Model performance is evaluated using both extreme-value and distributional metrics derived from observations, raw CPM output, and bias-corrected series. Extreme behavior is assessed through 20-year return levels of 1-hour and 24-hour precipitation. Distributional performance is quantified using mean absolute bias computed over empirical quantiles, allowing improvements to be tracked across the full range of precipitation intensities.
Robustness is examined through a structured validation framework. Spatial robustness is tested by evaluating the elevation-based pooling approach using k-fold schemes in which subsets of stations are withheld from calibration. Temporal robustness is assessed through repeated cross-validation on the 10-year CPM slices, with six years randomly assigned to calibration and four years to validation.
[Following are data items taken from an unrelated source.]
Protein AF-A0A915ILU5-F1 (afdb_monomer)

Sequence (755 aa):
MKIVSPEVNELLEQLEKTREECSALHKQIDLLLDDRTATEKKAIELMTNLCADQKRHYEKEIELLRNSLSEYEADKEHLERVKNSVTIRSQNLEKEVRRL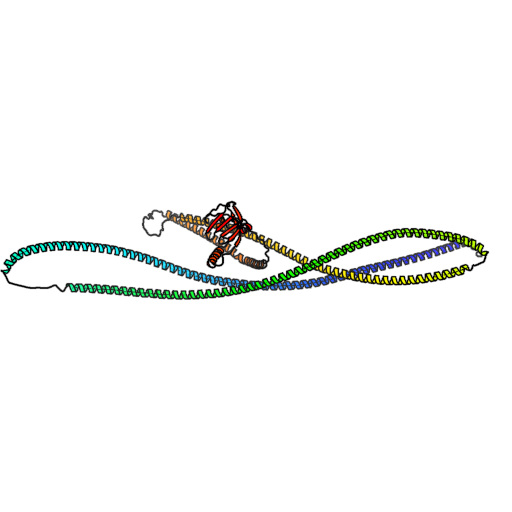TDELNDKSTALEEMKYKNNKETHEEIGELRAKNTNLQERLDKISEENEELSKEIATQNERRDKLIEELEQFKKMIAENEQTSSDALKQLCNELSEAKLQKADLRCRLLESERENLRLKTSQVDYIDGVSTKDEIERLQTHLDDADKKLKETTSDLKRTKDELIETKYRLDSCRGENEILRRDYDEAKHELDDRTIENHNRVDTFERQIDDLKKQNLTLKDVCKEMDVQYDDMLKVLNRHKTQNELLSDENQQLHVELQKLQNDYDKVKNMSSKERMEKEKLESRAKYWQDEVQTTEKDYKEELMNLGRLIATEKGVSLEYIKQLEQLKDSKREVESRVHLLEALLQEASKDSRVLNDEKRLFEEKMTNRIADLEDMHKEREKKLKTMLDETMNMCEQYKKDYERMKSENQQLKTTSEHHEMDIMKLNATILQYQKLNTHLQTQLNNFPKRGCFLCPDKKTLPNPNALSPERMEELLADYRQQNADLSTMVRTLQNTLKEERNKLNNLSRKPKERLEIVGRDIAIIKKTNSMSSDISTACKTTVHHKCAETLMNTCGLPMLYSDHFFEEEKRVKESLADARMYGWLKLWRSESNSWIDSFASLENGVISFFHSAADATAKKTPVARIDLKACLWKIHLKPGAELAVAVSDIPFIIE

Organism: Romanomermis culicivorax (NCBI:txid13658)

Radius of gyration: 75.52 Å; Cα contacts (8 Å, |Δi|>4): 161; chains: 1; bounding box: 238×88×230 Å

Structure (mmCIF, N/CA/C/O backbone):
data_AF-A0A915ILU5-F1
#
_entry.id   AF-A0A915ILU5-F1
#
loop_
_atom_site.group_PDB
_atom_site.id
_atom_site.type_symbol
_atom_site.label_atom_id
_atom_site.label_alt_id
_atom_site.label_comp_id
_atom_site.label_asym_id
_atom_site.label_entity_id
_atom_site.label_seq_id
_atom_site.pdbx_PDB_ins_code
_atom_site.Cartn_x
_atom_site.Cartn_y
_atom_site.Cartn_z
_atom_site.occupancy
_atom_site.B_iso_or_equiv
_atom_site.auth_seq_id
_atom_site.auth_comp_id
_atom_site.auth_asym_id
_atom_site.auth_atom_id
_atom_site.pdbx_PDB_model_num
ATOM 1 N N . MET A 1 1 ? 116.989 -17.505 -86.563 1.00 46.69 1 MET A N 1
ATOM 2 C CA . MET A 1 1 ? 117.582 -18.343 -85.492 1.00 46.69 1 MET A CA 1
ATOM 3 C C . MET A 1 1 ? 117.256 -17.654 -84.171 1.00 46.69 1 MET A C 1
ATOM 5 O O . MET A 1 1 ? 117.797 -16.590 -83.939 1.00 46.69 1 MET A O 1
ATOM 9 N N . LYS A 1 2 ? 116.317 -18.075 -83.325 1.00 43.91 2 LYS A N 1
ATOM 10 C CA . LYS A 1 2 ? 115.914 -19.426 -82.915 1.00 43.91 2 LYS A CA 1
ATOM 11 C C . LYS A 1 2 ? 114.732 -19.988 -83.710 1.00 43.91 2 LYS A C 1
ATOM 13 O O . LYS A 1 2 ? 113.775 -19.287 -84.001 1.00 43.91 2 LYS A O 1
ATOM 18 N N . ILE A 1 3 ? 114.890 -21.247 -84.099 1.00 50.97 3 ILE A N 1
ATOM 19 C CA . ILE A 1 3 ? 113.893 -22.101 -84.739 1.00 50.97 3 ILE A CA 1
ATOM 20 C C . ILE A 1 3 ? 112.905 -22.475 -83.635 1.00 50.97 3 ILE A C 1
ATOM 22 O O . ILE A 1 3 ? 113.279 -23.173 -82.695 1.00 50.97 3 ILE A O 1
ATOM 26 N N . VAL A 1 4 ? 111.693 -21.935 -83.697 1.00 47.72 4 VAL A N 1
ATOM 27 C CA . VAL A 1 4 ? 110.579 -22.373 -82.855 1.00 47.72 4 VAL A CA 1
ATOM 28 C C . VAL A 1 4 ? 109.886 -23.478 -83.649 1.00 47.72 4 VAL A C 1
ATOM 30 O O . VAL A 1 4 ? 109.464 -23.238 -84.779 1.00 47.72 4 VAL A O 1
ATOM 33 N N . SER A 1 5 ? 109.896 -24.706 -83.119 1.00 54.56 5 SER A N 1
ATOM 34 C CA . SER A 1 5 ? 109.225 -25.867 -83.728 1.00 54.56 5 SER A CA 1
ATOM 35 C C . SER A 1 5 ? 107.742 -25.530 -83.971 1.00 54.56 5 SER A C 1
ATOM 37 O O . SER A 1 5 ? 107.159 -24.853 -83.121 1.00 54.56 5 SER A O 1
ATOM 39 N N . PRO A 1 6 ? 107.112 -25.988 -85.070 1.00 67.12 6 PRO A N 1
ATOM 40 C CA . PRO A 1 6 ? 105.665 -25.863 -85.285 1.00 67.12 6 PRO A CA 1
ATOM 41 C C . PRO A 1 6 ? 104.833 -26.291 -84.064 1.00 67.12 6 PRO A C 1
ATOM 43 O O . PRO A 1 6 ? 103.838 -25.649 -83.747 1.00 67.12 6 PRO A O 1
ATOM 46 N N . GLU A 1 7 ? 105.315 -27.284 -83.311 1.00 70.56 7 GLU A N 1
ATOM 47 C CA . GLU A 1 7 ? 104.704 -27.775 -82.067 1.00 70.56 7 GLU A CA 1
ATOM 48 C C . GLU A 1 7 ? 104.657 -26.705 -80.963 1.00 70.56 7 GLU A C 1
ATOM 50 O O . GLU A 1 7 ? 103.740 -26.680 -80.151 1.00 70.56 7 GLU A O 1
ATOM 55 N N . VAL A 1 8 ? 105.625 -25.783 -80.925 1.00 72.88 8 VAL A N 1
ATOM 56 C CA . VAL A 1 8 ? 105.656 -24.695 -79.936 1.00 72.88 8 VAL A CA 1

Preliminary results show a reduction in mean absolute bias after correction, largely driven by an improved representation of the wet-hour ratio. When a minimum rainfall threshold is applied to the raw CPM data, the bias becomes comparable to that of the bias-corrected output, indicating that drizzle remains a key issue. For extremes, biases in 1-hour 20-year return levels generally decrease but are not fully eliminated, reflecting the large uncertainty in the distribution upper tail. For 24-hour 20-year return levels, results are mixed: biases are reduced for some CPMs but introduced or amplified for others, highlighting model-specific differences in the spatial characteristics of storm structure and organization. The validation indicates that the elevation-based pooling yields spatially robust corrections for sufficiently small, climatically homogeneous domains, while the assessment of temporal robustness remains inconclusive due to the limited length of the available 10-year CPM simulations.